Family Matters Intervention
NCT02669797 · Status: ENROLLING_BY_INVITATION · Phase: NA · Type: INTERVENTIONAL · Enrollment: 500
Last updated 2025-09-22
Summary
The proposed study is a 12-month, individual randomized controlled trial (RCT). The main aim of the study is to decrease cardiovascular disease risk (BMI percentile, neck circumference) and improve child diet quality in children ages 5-10 years old by increasing family meal quality (i.e., dietary intake, interpersonal atmosphere) and quantity (i.e., frequency of family meals) via innovative technology (i.e., ecological momentary intervention (EMI), video feedback) and partnerships with primary care and Community Health Workers (CHWs).
Conditions
- Childhood Obesity
- Cardiovascular Disease Prevention
Interventions
- BEHAVIORAL
-
In-home Visits and Food Preparation Activities
Families will participate in eight in-home education activities. The visits will focus on family meal quality (dietary, interpersonal) and quantity (meal frequency) factors found in prior studies to be associated with child weight and weight-related behaviors. Eight of the visits (every other week) will be delivered by a CHW and will last 90 minutes. Additionally, a family meal food preparation activity will occur to help support families in learning skills to increase family meal quality and quantity. On weeks opposite of the in-home education visits with a CHW, families will be given a "Try it Yourself" activity to reinforce the messages (e.g., use family meals as a family connection time) and skills (e.g., recipe that requires families to steam vegetables) taught by the CHW during the in-home education visits.
- BEHAVIORAL
-
Ecological Momentary Intervention
Parents will receive daily EMI messages regarding suggestions for increasing meal quality/quantity via a smartphone application, based on the stress level and source of stress they reported earlier in the day. Specifically, parents will receive two push notifications in the morning to report their stress level and type/source of stress (e.g., work, children, finances). Then, based on the reported stress level and source of stress, parents will be texted tips/ideas for carrying out a nutritionally and emotionally healthful family meal the same night, in the face of stress. If parents report no stress on their EMI measure earlier in the day, they will be provided with a menu of options regarding what type of meal tip they would prefer later in the day (e.g., recipe ideas, meal prep tips, mealtime conversation starters.
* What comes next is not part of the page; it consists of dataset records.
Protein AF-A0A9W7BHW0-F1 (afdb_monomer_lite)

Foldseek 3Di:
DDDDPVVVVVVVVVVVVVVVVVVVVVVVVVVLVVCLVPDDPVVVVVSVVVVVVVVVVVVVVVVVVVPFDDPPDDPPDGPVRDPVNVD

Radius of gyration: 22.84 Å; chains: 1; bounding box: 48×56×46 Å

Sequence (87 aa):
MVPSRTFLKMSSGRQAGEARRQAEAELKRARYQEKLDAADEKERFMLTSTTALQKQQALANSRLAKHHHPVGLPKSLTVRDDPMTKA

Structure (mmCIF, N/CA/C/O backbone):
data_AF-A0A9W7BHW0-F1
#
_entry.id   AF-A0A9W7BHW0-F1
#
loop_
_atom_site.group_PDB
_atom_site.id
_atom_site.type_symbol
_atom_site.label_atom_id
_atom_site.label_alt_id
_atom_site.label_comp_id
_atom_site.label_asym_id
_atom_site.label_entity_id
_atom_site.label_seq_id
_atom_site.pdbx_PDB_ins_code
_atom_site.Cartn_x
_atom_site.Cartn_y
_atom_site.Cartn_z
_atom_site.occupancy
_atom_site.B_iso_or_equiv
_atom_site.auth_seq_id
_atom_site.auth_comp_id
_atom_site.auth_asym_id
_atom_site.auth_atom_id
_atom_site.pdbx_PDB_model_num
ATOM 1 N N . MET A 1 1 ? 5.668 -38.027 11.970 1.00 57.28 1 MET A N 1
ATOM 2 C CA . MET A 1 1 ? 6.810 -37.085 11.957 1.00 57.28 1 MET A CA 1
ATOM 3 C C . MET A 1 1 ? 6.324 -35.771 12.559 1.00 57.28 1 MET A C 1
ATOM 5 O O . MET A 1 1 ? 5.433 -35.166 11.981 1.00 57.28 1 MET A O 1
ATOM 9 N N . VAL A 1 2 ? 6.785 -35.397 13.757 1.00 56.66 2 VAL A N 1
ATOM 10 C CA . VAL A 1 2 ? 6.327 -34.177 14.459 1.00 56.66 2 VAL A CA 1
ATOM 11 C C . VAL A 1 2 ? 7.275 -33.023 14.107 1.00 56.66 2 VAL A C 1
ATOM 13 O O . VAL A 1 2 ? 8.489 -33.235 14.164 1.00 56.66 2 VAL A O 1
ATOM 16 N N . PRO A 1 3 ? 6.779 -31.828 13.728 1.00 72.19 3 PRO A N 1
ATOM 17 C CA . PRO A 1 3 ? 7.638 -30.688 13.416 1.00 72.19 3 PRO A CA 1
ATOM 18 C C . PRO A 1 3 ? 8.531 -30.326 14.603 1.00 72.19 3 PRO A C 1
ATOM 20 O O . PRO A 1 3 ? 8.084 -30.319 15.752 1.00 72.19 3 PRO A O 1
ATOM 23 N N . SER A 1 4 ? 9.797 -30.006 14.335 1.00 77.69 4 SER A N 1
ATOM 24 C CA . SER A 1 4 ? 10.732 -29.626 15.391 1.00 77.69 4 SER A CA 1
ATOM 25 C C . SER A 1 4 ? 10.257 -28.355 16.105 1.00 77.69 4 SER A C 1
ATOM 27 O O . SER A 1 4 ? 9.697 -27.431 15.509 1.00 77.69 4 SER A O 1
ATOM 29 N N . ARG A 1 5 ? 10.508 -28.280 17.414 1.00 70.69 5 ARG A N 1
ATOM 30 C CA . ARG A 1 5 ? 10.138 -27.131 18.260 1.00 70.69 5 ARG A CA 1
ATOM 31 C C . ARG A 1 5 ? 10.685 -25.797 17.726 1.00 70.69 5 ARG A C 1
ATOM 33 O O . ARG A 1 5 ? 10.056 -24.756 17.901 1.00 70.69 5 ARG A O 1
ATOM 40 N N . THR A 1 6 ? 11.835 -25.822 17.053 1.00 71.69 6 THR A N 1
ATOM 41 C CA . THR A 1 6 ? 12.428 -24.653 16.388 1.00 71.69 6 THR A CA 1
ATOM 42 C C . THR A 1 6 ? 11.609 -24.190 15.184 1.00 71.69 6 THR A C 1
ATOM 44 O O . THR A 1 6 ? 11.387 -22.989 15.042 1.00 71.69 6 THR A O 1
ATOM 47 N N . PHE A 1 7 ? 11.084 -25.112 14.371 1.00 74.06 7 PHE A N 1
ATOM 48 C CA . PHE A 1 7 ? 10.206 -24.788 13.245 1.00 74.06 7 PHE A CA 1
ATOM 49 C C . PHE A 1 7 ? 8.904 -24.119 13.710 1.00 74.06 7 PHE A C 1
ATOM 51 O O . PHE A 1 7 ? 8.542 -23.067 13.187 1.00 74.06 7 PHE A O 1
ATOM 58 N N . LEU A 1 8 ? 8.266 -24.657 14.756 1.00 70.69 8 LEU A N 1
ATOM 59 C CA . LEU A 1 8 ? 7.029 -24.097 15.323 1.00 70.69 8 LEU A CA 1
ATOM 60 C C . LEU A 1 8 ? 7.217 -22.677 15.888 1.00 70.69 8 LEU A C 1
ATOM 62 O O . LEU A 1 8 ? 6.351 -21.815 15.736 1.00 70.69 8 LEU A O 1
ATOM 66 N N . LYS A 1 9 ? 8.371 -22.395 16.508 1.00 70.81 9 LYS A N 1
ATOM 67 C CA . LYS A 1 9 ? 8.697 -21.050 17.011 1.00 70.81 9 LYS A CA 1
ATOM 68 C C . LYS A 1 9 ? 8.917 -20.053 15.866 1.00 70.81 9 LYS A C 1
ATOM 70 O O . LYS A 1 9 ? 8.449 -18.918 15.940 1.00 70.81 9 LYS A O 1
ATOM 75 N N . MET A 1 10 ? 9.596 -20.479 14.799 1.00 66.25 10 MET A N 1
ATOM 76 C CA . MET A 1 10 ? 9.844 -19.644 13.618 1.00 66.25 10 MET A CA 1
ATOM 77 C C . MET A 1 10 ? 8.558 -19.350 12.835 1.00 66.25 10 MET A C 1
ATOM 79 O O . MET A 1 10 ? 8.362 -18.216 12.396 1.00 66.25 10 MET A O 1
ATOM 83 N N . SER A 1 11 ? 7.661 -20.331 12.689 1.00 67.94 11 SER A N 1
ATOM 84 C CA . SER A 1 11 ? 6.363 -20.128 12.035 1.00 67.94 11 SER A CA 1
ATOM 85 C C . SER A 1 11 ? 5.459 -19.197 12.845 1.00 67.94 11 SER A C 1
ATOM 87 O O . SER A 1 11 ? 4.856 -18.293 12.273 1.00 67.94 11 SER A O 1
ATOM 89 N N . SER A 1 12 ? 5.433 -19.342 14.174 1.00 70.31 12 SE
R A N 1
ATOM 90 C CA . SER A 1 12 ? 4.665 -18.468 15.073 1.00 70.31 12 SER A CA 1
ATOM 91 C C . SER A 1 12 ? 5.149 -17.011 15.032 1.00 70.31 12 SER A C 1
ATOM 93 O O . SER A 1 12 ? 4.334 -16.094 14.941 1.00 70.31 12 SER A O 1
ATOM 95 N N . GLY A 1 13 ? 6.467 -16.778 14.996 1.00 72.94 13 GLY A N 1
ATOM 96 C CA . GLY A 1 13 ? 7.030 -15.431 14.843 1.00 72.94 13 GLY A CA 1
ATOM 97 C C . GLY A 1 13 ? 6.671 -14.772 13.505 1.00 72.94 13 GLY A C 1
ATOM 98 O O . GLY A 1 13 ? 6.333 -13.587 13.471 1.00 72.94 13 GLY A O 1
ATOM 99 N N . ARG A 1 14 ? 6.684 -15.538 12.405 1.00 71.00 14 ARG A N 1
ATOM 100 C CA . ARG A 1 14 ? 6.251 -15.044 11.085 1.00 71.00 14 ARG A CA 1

Parents will be able to respond to the EMI messages indicating preferred tips so that EMI tips become more meaningful/relevant to the needs of each family.
- BEHAVIORAL
-
Feedback on Video-recorded Family Meals
Parents will video-record and upload via their cellphone one family meal every other week, which will be watched by intervention staff. Using Motivational Interviewing, CHWs will give specific feedback on how to adapt negative mealtime behaviors and provide reinforcement for positive behaviors seen in the videos, based on a validated interpersonal coding tool called the Iowa Family Interaction Rating Scales (IFIRS). Additionally, feedback will be given on the dietary healthfulness of the meal, based on a validated coding tool called the Healthfulness of Meal Index (HOM). After feedback, family members will be taught specific skills to improve their family meal processes and behaviors that vary from food preparation skills, to increasing healthful food options at meals, or role-playing family interactions to improve the emotional atmosphere at the meal. Families will also set SMART goals at each visit regarding family meal quality and quantity.
- BEHAVIORAL
-
Maintenance
After 16 weeks, EMI family meal tips for all arms will be reduced to only the days in which parent's report their highest stress levels. Stress profiles will be created for each parent in order to tailor the EMI family meals tips to days in which they experience their highest levels of stress. For example, during the 16-weeks of EMI, a parent may report their highest stress levels on Tuesdays and Thursdays. The stress profile that would be created for the parent during the maintenance phase would include receiving text messages only on Tuesdays and Thursdays. The parent would then receive these EMI family meal tips only on Tuesdays and Thursdays throughout the 8-week maintenance phase..
Sponsors & Collaborators
-
National Institutes of Health (NIH)
collaborator NIH -
National Heart, Lung, and Blood Institute (NHLBI)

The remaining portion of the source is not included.